De programma’s van negen politieke partijen laten grote verschillen zien in hun analyse van de oorzaken van de woningnood en de daaruit voortvloeiende oplossingen.
Dat blijkt uit de woensdag verschenen publicatie ‘Woonbeleid in beeld: een analyse van de verkiezingsprogramma’s van negen politieke partijen’ van het Economisch Instituut voor de Bouw (EIB). Volgens het EIB zien partijen aan de linkerkant van het politieke spectrum de woningnood vooral als gevolg van falende marktwerking. Zij wijzen op kortetermijnwinstbejag, speculatie en een tekort aan middelen voor woningcorporaties als oorzaken van de problemen. Partijen aan de rechterkant leggen de nadruk op belemmeringen voor de markt en zoeken de oplossingen juist in het wegnemen daarvan.

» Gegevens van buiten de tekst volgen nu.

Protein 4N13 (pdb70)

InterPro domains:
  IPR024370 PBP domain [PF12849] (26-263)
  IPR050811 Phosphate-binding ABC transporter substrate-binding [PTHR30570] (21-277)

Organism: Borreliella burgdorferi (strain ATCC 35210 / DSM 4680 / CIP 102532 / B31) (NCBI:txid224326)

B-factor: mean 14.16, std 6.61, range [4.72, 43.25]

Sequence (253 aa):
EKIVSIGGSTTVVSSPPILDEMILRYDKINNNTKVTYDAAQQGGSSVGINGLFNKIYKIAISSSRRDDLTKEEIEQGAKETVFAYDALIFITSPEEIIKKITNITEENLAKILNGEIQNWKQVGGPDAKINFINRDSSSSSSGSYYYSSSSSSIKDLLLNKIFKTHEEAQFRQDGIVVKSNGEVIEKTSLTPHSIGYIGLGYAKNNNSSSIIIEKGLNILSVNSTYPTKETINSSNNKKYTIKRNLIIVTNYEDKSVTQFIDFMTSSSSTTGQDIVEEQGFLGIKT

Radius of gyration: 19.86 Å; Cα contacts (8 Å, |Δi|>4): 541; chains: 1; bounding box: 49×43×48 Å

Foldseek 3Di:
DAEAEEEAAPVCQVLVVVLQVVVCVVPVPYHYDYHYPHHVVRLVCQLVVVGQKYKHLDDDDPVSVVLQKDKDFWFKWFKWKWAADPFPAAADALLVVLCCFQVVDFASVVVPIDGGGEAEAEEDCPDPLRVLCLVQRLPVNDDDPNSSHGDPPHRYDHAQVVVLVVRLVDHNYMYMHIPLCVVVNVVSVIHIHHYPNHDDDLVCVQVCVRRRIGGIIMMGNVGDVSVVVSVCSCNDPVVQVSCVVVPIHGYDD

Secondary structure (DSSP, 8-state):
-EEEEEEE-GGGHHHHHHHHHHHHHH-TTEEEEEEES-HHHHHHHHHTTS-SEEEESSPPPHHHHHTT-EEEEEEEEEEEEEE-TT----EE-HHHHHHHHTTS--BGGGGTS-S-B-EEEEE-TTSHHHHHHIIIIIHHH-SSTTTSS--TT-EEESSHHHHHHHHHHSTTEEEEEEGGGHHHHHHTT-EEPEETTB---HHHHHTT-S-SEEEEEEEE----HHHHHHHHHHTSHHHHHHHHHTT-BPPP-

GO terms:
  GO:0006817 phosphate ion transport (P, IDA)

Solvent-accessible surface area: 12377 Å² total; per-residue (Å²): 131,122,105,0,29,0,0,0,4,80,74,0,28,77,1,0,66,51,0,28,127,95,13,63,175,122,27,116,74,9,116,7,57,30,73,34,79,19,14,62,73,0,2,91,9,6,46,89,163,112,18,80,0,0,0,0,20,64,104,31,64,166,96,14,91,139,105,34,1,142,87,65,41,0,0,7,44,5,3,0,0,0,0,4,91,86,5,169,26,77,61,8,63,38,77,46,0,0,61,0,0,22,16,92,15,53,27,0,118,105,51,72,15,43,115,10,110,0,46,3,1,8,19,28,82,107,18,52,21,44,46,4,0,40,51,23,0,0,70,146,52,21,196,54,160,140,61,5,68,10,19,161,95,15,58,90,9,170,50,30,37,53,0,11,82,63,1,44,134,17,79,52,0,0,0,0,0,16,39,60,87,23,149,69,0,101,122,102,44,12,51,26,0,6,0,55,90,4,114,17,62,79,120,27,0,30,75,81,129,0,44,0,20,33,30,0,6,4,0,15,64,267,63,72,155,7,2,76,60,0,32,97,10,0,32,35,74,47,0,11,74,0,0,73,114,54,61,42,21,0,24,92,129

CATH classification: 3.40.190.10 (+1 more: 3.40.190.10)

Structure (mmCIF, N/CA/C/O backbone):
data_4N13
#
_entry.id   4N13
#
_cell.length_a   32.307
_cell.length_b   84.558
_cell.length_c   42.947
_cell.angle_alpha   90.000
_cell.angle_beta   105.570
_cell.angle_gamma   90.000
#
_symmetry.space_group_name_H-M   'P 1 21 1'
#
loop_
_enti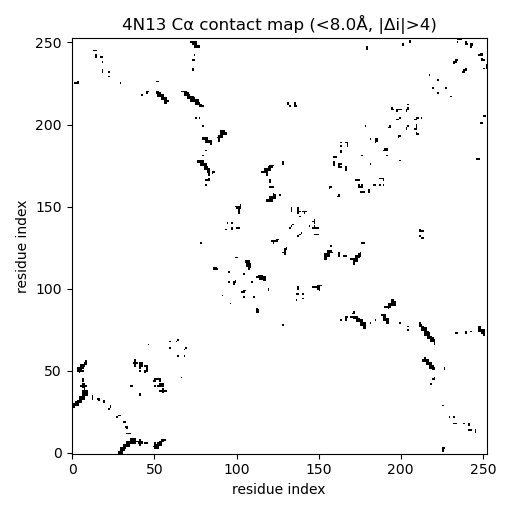ty.id
_entity.type
_entity.pdbx_description
1 polymer 'Phosphate ABC transporter, periplasmic phosphate-binding protein'
2 non-polymer 'SULFATE ION'
3 non-polymer 1,2-ETHANEDIOL
4 water water
#
loop_
_atom_site.group_PDB
_atom_site.id
_atom_site.type_symbol
_atom_site.label_atom_id
_atom_site.label_alt_id
_atom_site.label_comp_id
_atom_site.label_asym_id
_atom_site.label_entity_id
_atom_site.label_seq_id
_atom_site.pdbx_PDB_ins_code
_atom_site.Cartn_x
_atom_site.Cartn_y
_atom_site.Cartn_z
_atom_site.occupancy
_atom_site.B_iso_or_equiv
_atom_site.auth_seq_id
_atom_site.auth_comp_id
_atom_site.auth_asym_id
_atom_site.auth_atom_id
_atom_site.pdbx_PDB_model_num
ATOM 1 N N . GLU A 1 11 ? 17.294 2.675 65.692 1.00 21.57 7 GLU A N 1
ATOM 2 C CA . GLU A 1 11 ? 18.036 3.382 64.645 1.00 19.98 7 GLU A CA 1
ATOM 3 C C . GLU A 1 11 ? 19.437 3.766 65.137 1.00 17.53 7 GLU A C 1
ATOM 4 O O . GLU A 1 11 ? 19.607 4.200 66.272 1.00 19.79 7 GLU A O 1
ATOM 15 N N . LYS A 1 12 ? 20.437 3.630 64.274 1.00 15.44 8 LYS A N 1
ATOM 16 C CA . LYS A 1 12 ? 21.792 4.038 64.605 1.00 13.29 8 LYS A CA 1
ATOM 17 C C . LYS A 1 12 ? 22.038 5.463 64.125 1.00 11.81 8 LYS A C 1
ATOM 18 O O . LYS A 1 12 ? 21.398 5.919 63.178 1.00 13.93 8 LYS A O 1
ATOM 37 N N . ILE A 1 13 ? 22.954 6.167 64.780 1.00 11.14 9 ILE A N 1
ATOM 38 C CA . ILE A 1 13 ? 23.261 7.541 64.417 1.00 9.96 9 ILE A CA 1
ATOM 39 C C . ILE A 1 13 ? 24.753 7.696 64.169 1.00 9.86 9 ILE A C 1
ATOM 40 O O . ILE A 1 13 ? 25.572 7.299 64.989 1.00 10.65 9 ILE A O 1
ATOM 56 N N . VAL A 1 14 ? 25.099 8.269 63.022 1.00 8.09 10 VAL A N 1
ATOM 57 C CA . VAL A 1 14 ? 26.474 8.552 62.682 1.00 7.90 10 VAL A CA 1
ATOM 58 C C . VAL A 1 14 ? 26.587 10.034 62.343 1.00 6.92 10 VAL A C 1
ATOM 59 O O . VAL A 1 14 ? 26.215 10.472 61.241 1.00 8.18 10 VAL A O 1
ATOM 72 N N . SER A 1 15 ? 27.098 10.804 63.298 1.00 7.06 11 SER A N 1
ATOM 73 C CA . SER A 1 15 ? 27.287 12.240 63.116 1.00 7.51 11 SER A CA 1
ATOM 74 C C . SER A 1 15 ? 28.695 12.487 62.555 1.00 7.07 11 SER A C 1
ATOM 75 O O . SER A 1 15 ? 29.681 12.044 63.147 1.00 7.54 11 SER A O 1
ATOM 83 N N . ILE A 1 16 ? 28.771 13.183 61.419 1.00 5.99 12 ILE A N 1
ATOM 84 C CA . ILE A 1 16 ? 30.026 13.443 60.732 1.00 5.84 12 ILE A CA 1
ATOM 85 C C . ILE A 1 16 ? 30.248 14.957 60.681 1.00 5.83 12 ILE A C 1
ATOM 86 O O . ILE A 1 16 ? 29.307 15.729 60.540 1.00 6.72 12 ILE A O 1
ATOM 102 N N . GLY A 1 17 ? 31.499 15.372 60.804 1.00 6.57 13 GLY A N 1
ATOM 103 C CA . GLY A 1 17 ? 31.851 16.777 60.691 1.00 6.67 13 GLY A CA 1
ATOM 104 C C . GLY A 1 17 ? 33.114 16.932 59.878 1.00 6.53 13 GLY A C 1
ATOM 105 O O . GLY A 1 17 ? 33.823 15.967 59.646 1.00 10.40 13 GLY A O 1
ATOM 109 N N . GLY A 1 18 ? 33.406 18.146 59.431 1.00 7.10 14 GLY A N 1
ATOM 110 C CA . GLY A 1 18 ? 34.657 18.383 58.755 1.00 7.51 14 GLY A CA 1
ATOM 111 C C . GLY A 1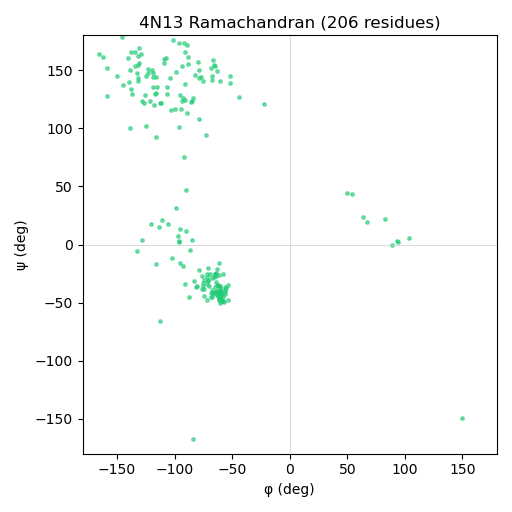 18 ? 34.638 19.468 57.704 1.00 6.87 14 GLY A C 1
ATOM 112 O O . GLY A 1 18 ? 33.897 20.458 57.802 1.00 8.47 14 GLY A O 1
ATOM 116 N N . SER A 1 19 ? 35.488 19.264 56.702 1.00 7.36 15 SER A N 1
ATOM 117 C CA . SER A 1 19 ? 35.752 20.240 55.665 1.00 8.48 15 SER A CA 1
ATOM 118 C C . SER A 1 19 ? 34.485 20.775 55.000 1.00 8.66 15 SER A C 1
ATOM 119 O O . SER A 1 19 ? 33.600 20.026 54.633 1.00 8.63 15 SER A O 1
ATOM 127 N N . THR A 1 20 ? 34.455 22.077 54.737 1.00 10.88 16 THR A N 1
ATOM 128 C CA . THR A 1 20 ? 33.339 22.664 54.010 1.00 12.38 16 THR A CA 1
ATOM 129 C C . THR A 1 20 ? 33.354 22.288 52.528 1.00 12.79 16 THR A C 1
ATOM 130 O O . THR A 1 20 ? 32.311 22.228 51.873 1.00 16.30 16 THR A O 1
ATOM 141 N N . THR A 1 21 ? 34.528 21.979 52.009 1.00 11.45 17 THR A N 1
ATOM 142 C CA . THR A 1 21 ? 34.695 21.813 50.580 1.00 14.17 17 THR A CA 1
ATOM 143 C C . THR A 1 21 ? 33.942 20.599 50.033 1.00 13.57 17 THR A C 1
ATOM 144 O O . THR A 1 21 ? 33.713 20.506 48.854 1.00 17.52 17 THR A O 1
ATOM 155 N N A VAL A 1 22 ? 33.546 19.676 50.903 0.82 11.24 18 VAL A N 1
ATOM 156 N N B VAL A 1 22 ? 33.563 19.676 50.910 0.18 13.65 18 VAL A N 1
ATOM 157 C CA A VAL A 1 22 ? 32.930 18.427 50.449 0.82 11.09 18 VAL A CA 1
ATOM 158 C CA B VAL A 1 22 ? 32.956 18.421 50.473 0.18 14.27 18 VAL A CA 1
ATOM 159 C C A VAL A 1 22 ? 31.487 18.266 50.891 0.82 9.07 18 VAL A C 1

Het voorgestane beleid is volgens het instituut lang niet altijd ingegeven door het oplossend vermogen voor de woningnood, maar wordt vaak bepaald door inkomenspolitieke wensen en overwegingen rond landschap en milieu.
Misverstand
Hoewel de doelstellingen voor woningbouw nauwelijks verschillen -vrijwel alle partijen willen jaarlijks 100.000 nieuwe woningen laten bouwen- lopen de analyses van de problemen sterk uiteen. Volgens het EIB is die diagnose bovendien lang niet altijd op feiten gebaseerd.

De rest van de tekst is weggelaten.